• [Work item]: Entries follow. Give back exactly the lines starting at the one containing "ATOM 99 C CA" and ending at the one containing "ATOM 119 O O", and no other lines.

Stored entries:

- - - - -

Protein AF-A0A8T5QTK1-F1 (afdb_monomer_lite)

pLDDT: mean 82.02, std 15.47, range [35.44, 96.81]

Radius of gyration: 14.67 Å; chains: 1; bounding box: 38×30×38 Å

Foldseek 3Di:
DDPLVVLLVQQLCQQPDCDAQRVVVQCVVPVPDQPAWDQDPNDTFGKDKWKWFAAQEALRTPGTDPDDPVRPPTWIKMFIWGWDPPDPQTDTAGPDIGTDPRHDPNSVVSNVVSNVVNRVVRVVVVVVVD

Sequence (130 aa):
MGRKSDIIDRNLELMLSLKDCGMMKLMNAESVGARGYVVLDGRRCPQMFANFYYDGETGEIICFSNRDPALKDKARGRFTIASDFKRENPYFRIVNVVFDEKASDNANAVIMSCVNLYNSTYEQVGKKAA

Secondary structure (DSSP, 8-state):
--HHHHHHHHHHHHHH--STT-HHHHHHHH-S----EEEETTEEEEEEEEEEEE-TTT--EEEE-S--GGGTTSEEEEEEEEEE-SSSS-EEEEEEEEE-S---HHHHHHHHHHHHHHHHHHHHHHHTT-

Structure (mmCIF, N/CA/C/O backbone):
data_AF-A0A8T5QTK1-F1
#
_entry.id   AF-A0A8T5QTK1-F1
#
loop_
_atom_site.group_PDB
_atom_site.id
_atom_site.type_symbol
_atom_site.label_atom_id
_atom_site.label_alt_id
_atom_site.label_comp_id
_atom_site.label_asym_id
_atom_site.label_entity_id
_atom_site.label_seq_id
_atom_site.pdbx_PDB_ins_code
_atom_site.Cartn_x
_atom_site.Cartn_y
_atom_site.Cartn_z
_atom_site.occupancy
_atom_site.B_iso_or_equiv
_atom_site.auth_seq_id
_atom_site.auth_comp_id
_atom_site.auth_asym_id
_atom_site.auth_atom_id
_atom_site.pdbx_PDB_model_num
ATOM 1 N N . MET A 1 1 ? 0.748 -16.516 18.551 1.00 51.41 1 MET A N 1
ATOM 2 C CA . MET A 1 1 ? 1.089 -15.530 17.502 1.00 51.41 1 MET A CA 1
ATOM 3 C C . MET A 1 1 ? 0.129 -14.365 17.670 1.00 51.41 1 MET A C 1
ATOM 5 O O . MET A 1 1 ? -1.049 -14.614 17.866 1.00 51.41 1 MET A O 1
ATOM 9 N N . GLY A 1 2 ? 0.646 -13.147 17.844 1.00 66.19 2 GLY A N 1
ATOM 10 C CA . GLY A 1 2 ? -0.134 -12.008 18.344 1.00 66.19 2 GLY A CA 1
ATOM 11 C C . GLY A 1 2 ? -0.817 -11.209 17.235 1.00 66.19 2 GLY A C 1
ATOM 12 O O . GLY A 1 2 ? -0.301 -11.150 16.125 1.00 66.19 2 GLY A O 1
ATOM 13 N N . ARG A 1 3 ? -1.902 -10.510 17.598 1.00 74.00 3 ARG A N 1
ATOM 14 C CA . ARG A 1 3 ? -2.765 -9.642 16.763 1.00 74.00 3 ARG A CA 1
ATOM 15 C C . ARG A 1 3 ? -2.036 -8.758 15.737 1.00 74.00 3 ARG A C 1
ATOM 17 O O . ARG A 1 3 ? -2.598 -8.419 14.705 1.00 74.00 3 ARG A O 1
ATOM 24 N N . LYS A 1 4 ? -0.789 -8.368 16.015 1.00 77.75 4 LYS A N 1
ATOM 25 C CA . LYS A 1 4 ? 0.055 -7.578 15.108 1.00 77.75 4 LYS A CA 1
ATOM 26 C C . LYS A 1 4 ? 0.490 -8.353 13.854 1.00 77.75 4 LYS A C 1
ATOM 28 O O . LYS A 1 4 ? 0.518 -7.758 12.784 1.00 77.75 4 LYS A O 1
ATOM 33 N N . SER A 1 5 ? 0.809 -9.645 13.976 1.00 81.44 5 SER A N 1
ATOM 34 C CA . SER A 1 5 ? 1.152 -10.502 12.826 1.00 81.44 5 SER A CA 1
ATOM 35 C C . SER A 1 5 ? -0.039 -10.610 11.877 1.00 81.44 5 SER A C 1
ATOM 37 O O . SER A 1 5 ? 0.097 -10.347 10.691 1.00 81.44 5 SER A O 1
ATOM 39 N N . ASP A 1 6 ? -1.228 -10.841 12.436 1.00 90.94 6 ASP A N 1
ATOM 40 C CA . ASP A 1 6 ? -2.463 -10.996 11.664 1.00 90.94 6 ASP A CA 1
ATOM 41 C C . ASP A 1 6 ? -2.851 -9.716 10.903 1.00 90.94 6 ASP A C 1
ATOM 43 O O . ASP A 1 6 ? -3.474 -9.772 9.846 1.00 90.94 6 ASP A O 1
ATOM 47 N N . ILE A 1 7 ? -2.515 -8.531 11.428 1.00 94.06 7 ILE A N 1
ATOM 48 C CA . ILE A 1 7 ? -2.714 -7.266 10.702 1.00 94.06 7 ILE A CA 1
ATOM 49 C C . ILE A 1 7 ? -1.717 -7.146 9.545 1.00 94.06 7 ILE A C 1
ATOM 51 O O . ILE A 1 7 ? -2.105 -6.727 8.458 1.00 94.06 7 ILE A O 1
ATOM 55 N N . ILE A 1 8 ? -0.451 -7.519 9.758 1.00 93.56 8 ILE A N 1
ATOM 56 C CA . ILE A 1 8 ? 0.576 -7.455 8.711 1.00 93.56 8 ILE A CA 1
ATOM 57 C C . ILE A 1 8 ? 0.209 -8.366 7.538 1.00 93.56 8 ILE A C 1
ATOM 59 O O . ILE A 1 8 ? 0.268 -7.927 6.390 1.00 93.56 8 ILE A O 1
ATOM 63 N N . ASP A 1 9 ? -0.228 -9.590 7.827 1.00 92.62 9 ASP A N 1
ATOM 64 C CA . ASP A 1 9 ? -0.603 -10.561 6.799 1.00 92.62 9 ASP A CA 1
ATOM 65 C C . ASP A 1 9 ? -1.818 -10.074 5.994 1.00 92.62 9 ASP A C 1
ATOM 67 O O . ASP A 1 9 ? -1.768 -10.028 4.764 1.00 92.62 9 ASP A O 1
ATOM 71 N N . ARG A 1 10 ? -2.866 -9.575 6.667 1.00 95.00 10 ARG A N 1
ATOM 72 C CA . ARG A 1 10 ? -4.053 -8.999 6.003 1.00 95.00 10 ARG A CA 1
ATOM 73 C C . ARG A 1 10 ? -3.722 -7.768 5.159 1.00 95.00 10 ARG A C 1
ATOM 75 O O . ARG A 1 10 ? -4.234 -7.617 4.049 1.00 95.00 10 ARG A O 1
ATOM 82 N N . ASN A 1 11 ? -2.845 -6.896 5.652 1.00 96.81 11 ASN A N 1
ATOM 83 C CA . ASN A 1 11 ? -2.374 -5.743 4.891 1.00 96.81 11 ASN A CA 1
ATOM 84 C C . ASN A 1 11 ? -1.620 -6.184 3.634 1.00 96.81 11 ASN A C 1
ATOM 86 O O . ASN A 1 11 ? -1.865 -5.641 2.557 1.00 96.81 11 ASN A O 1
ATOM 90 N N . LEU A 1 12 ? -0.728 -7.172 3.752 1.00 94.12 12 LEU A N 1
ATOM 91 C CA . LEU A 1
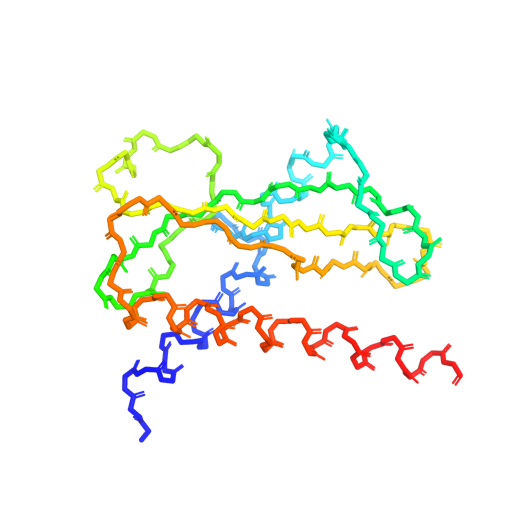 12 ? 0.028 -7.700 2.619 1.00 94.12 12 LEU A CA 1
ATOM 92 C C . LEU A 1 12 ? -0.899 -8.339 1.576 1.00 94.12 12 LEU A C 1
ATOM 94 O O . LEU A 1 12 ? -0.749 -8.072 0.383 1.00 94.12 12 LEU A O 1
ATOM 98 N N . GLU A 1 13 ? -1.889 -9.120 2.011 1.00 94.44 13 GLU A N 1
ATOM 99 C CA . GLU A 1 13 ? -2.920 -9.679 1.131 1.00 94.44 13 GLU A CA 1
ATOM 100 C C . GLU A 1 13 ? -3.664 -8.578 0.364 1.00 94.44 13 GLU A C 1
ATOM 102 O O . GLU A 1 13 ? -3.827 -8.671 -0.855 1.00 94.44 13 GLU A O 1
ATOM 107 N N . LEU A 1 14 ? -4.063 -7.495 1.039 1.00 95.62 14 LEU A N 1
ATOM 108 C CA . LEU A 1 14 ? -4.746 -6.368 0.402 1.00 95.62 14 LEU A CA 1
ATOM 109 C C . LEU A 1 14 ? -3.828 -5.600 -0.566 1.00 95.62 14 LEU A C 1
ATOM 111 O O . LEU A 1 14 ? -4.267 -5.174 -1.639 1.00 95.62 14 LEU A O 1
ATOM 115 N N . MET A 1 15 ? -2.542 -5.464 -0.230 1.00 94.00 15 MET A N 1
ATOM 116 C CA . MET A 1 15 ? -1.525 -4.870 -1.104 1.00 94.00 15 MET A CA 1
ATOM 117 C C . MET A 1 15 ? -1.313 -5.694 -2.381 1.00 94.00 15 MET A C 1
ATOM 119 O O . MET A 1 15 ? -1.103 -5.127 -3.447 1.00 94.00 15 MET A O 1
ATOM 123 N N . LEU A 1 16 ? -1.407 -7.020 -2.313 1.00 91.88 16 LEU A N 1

- - - - -

• [Result of the exercise]:
ATOM 99 C CA . GLU A 1 13 ? -2.920 -9.679 1.131 1.00 94.44 13 GLU A CA 1
ATOM 100 C C . GLU A 1 13 ? -3.664 -8.578 0.364 1.00 94.44 13 GLU A C 1
ATOM 102 O O . GLU A 1 13 ? -3.827 -8.671 -0.855 1.00 94.44 13 GLU A O 1
ATOM 107 N N . LEU A 1 14 ? -4.063 -7.495 1.039 1.00 95.62 14 LEU A N 1
ATOM 108 C CA . LEU A 1 14 ? -4.746 -6.368 0.402 1.00 95.62 14 LEU A CA 1
ATOM 109 C C . LEU A 1 14 ? -3.828 -5.600 -0.566 1.00 95.62 14 LEU A C 1
ATOM 111 O O . LEU A 1 14 ? -4.267 -5.174 -1.639 1.00 95.62 14 LEU A O 1
ATOM 115 N N . MET A 1 15 ? -2.542 -5.464 -0.230 1.00 94.00 15 MET A N 1
ATOM 116 C CA . MET A 1 15 ? -1.525 -4.870 -1.104 1.00 94.00 15 MET A CA 1
ATOM 117 C C . MET A 1 15 ? -1.313 -5.694 -2.381 1.00 94.00 15 MET A C 1
ATOM 119 O O . MET A 1 15 ? -1.103 -5.127 -3.447 1.00 94.00 15 MET A O 1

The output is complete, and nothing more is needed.